Now that the candidate has a place to log in and work during the interview (and a way for their work to be observed by interviewers), it's important to spend a few words talking about what they'll be working with, and on. None of this is vital, but all of it will help make life smoother for both you and your interviewees.
First, as a matter of kindness, the shell environments for the candidate account should be reasonably set up: a complete usable PATH environment variable, reasonable editor configuration, etc. You don't have to go overboard customizing these, but if you're giving an interview testing (for example) perl knowledge, making the candidate find the perl binary on your system or figuring out which one is appropriate ("usr bin? opt nytdbin? usr local bin?") is probably a bit excessive. It is helpful for coordination purposes to set up editors, if possible, to display line numbers for easy reference, e.g. "set nu
" and "set ruler
" in the interview account's .vimrc. Shell initialization scripts may also be useful to ensure that the working environment is clean (e.g. cleaning out standard account-specific tmp or data directories that could be modified during the course of an interview), either on login or logout as appropriate. Similarly if the interview involves modifying other resources like a database system, restoration to a known good condition as a part of that process would be advisable.

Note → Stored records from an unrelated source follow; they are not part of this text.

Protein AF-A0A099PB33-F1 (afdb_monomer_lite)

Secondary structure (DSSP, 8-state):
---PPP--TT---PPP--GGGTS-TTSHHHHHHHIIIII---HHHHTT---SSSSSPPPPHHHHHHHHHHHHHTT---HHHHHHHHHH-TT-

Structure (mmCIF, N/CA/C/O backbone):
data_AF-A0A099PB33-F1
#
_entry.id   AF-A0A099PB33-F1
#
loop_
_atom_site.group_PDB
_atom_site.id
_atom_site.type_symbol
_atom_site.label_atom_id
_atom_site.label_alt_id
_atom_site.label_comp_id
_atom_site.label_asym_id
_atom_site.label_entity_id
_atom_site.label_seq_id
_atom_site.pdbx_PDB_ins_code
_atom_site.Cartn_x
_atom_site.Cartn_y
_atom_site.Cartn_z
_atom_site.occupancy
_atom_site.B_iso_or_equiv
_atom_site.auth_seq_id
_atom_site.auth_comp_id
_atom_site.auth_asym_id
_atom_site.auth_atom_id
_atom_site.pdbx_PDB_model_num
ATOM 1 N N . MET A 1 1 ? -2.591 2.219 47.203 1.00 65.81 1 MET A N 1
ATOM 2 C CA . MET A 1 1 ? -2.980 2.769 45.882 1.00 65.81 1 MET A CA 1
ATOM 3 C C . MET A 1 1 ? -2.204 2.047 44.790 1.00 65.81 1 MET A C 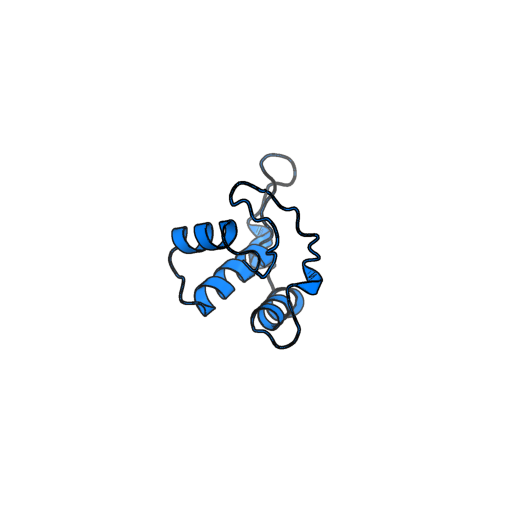1
ATOM 5 O O . MET A 1 1 ? -1.079 1.636 45.053 1.00 65.81 1 MET A O 1
ATOM 9 N N . ALA A 1 2 ? -2.795 1.860 43.607 1.00 79.12 2 ALA A N 1
ATOM 10 C CA . ALA A 1 2 ? -2.124 1.203 42.484 1.00 79.12 2 ALA A CA 1
ATOM 11 C C . ALA A 1 2 ? -0.977 2.067 41.934 1.00 79.12 2 ALA A C 1
ATOM 13 O O . ALA A 1 2 ? -1.086 3.293 41.886 1.00 79.12 2 ALA A O 1
ATOM 14 N N . ARG A 1 3 ? 0.121 1.425 41.521 1.00 88.88 3 ARG A N 1
ATOM 15 C CA . ARG A 1 3 ? 1.304 2.087 40.960 1.00 88.88 3 ARG A CA 1
ATOM 16 C C . ARG A 1 3 ? 1.311 1.890 39.444 1.00 88.88 3 ARG A C 1
ATOM 18 O O . ARG A 1 3 ? 1.518 0.776 38.970 1.00 88.88 3 ARG A O 1
ATOM 25 N N . TYR A 1 4 ? 1.047 2.956 38.695 1.00 93.56 4 TYR A N 1
ATOM 26 C CA . TYR A 1 4 ? 0.977 2.911 37.233 1.00 93.56 4 TYR A CA 1
ATOM 27 C C . TYR A 1 4 ? 2.365 2.998 36.586 1.00 93.56 4 TYR A C 1
ATOM 29 O O . TYR A 1 4 ? 3.325 3.477 37.194 1.00 93.56 4 TYR A O 1
ATOM 37 N N . LYS A 1 5 ? 2.472 2.525 35.339 1.00 91.44 5 LYS A N 1
ATOM 38 C CA . LYS A 1 5 ? 3.675 2.714 34.517 1.00 91.44 5 LYS A CA 1
ATOM 39 C C . LYS A 1 5 ? 3.800 4.187 34.121 1.00 91.44 5 LYS A C 1
ATOM 41 O O . LYS A 1 5 ? 2.793 4.842 33.862 1.00 91.44 5 LYS A O 1
ATOM 46 N N . HIS A 1 6 ? 5.031 4.685 34.054 1.00 90.69 6 HIS A N 1
ATOM 47 C CA . HIS A 1 6 ? 5.310 6.022 33.536 1.00 90.69 6 HIS A CA 1
ATOM 48 C C . HIS A 1 6 ? 4.966 6.095 32.040 1.00 90.69 6 HIS A C 1
ATOM 50 O O . HIS A 1 6 ? 5.242 5.148 31.297 1.00 90.69 6 HIS A O 1
ATOM 56 N N . TYR A 1 7 ? 4.363 7.202 31.614 1.00 92.31 7 TYR A N 1
ATOM 57 C CA . TYR A 1 7 ? 4.066 7.502 30.218 1.00 92.31 7 TYR A CA 1
ATOM 58 C C . TYR A 1 7 ? 4.474 8.946 29.917 1.00 92.31 7 TYR A C 1
ATOM 60 O O . TYR A 1 7 ? 4.236 9.841 30.726 1.00 92.31 7 TYR A O 1
ATOM 68 N N . ASP A 1 8 ? 5.083 9.150 2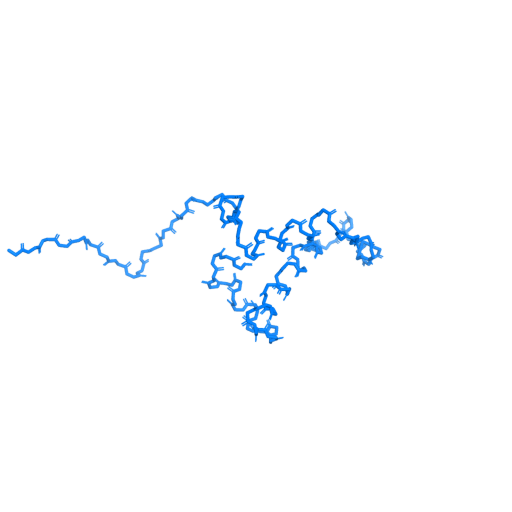8.754 1.00 92.81 8 ASP A N 1
ATOM 69 C CA . ASP A 1 8 ? 5.485 10.453 28.232 1.00 92.81 8 ASP A CA 1
ATOM 70 C C . ASP A 1 8 ? 5.091 10.510 26.752 1.00 92.81 8 ASP A C 1
ATOM 72 O O . ASP A 1 8 ? 5.472 9.642 25.966 1.00 92.81 8 ASP A O 1
ATOM 76 N N . TYR A 1 9 ? 4.295 11.512 26.380 1.00 88.44 9 TYR A N 1
ATOM 77 C CA . TYR A 1 9 ? 3.836 11.704 25.003 1.00 88.44 9 TYR A CA 1
ATOM 78 C C . TYR A 1 9 ? 4.948 12.192 24.066 1.00 88.44 9 TYR A C 1
ATOM 80 O O . TYR A 1 9 ? 4.828 12.022 22.857 1.00 88.44 9 TYR A O 1
ATOM 88 N N . ASN A 1 10 ? 6.037 12.748 24.606 1.00 93.81 10 ASN A N 1
ATOM 89 C CA . ASN A 1 10 ? 7.212 13.144 23.830 1.00 93.81 10 ASN A CA 1
ATOM 90 C C . ASN A 1 10 ? 8.197 11.983 23.618 1.00 93.81 10 ASN A C 1
ATOM 92 O O . ASN A 1 10 ? 9.198 12.138 22.918 1.00 93.81 10 ASN A O 1
ATOM 96 N N . GLN A 1 11 ? 7.941 10.815 24.218 1.00 90.00 11 GLN A N 1
ATOM 97 C CA . GLN A 1 11 ? 8.826 9.666 24.103 1.00 90.00 11 GLN A CA 1
ATOM 98 C C . GLN A 1 11 ? 8.697 9.006 22.725 1.00 90.00 11 GLN A C 1
ATOM 100 O O . GLN A 1 11 ? 7.760 8.249 22.461 1.00 90.00 11 GLN A O 1
ATOM 105 N N . THR A 1 12 ? 9.710 9.187 21.880 1.00 86.50 12 THR A N 1
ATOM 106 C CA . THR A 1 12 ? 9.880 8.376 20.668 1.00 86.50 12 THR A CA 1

Second, it is extremely useful to keep an interview problem set and all associated working data in source control. This could include program fragments to debug, data files to parse and report upon (e.g., a csv), SQL files to apply to an interview database, and so forth. Retrieval of these resources from source control could be automated as part of the environment setup/cleanup shell initialization script work mentioned above. The source control system used is not terribly important as the likely working set size for interview data is a few tens of files at most and branching/merging/other advanced use cases are not likely.
Conclusion
So, putting all of the pieces together, you'll be able to do things like asking a developer candidate to perform tasks like ssh to a Unix account, use command line tools to debug a program, write a new one, develop a quick and dirty report about a data file, write an ETL script to dump a database table to csv or whip up a quick RESTful web service, and more. Doesn't that sound a bit closer to what you hope to pay them to do every day rather than figuring out how many races you have to conduct with N horses of group size M to find the fastest one?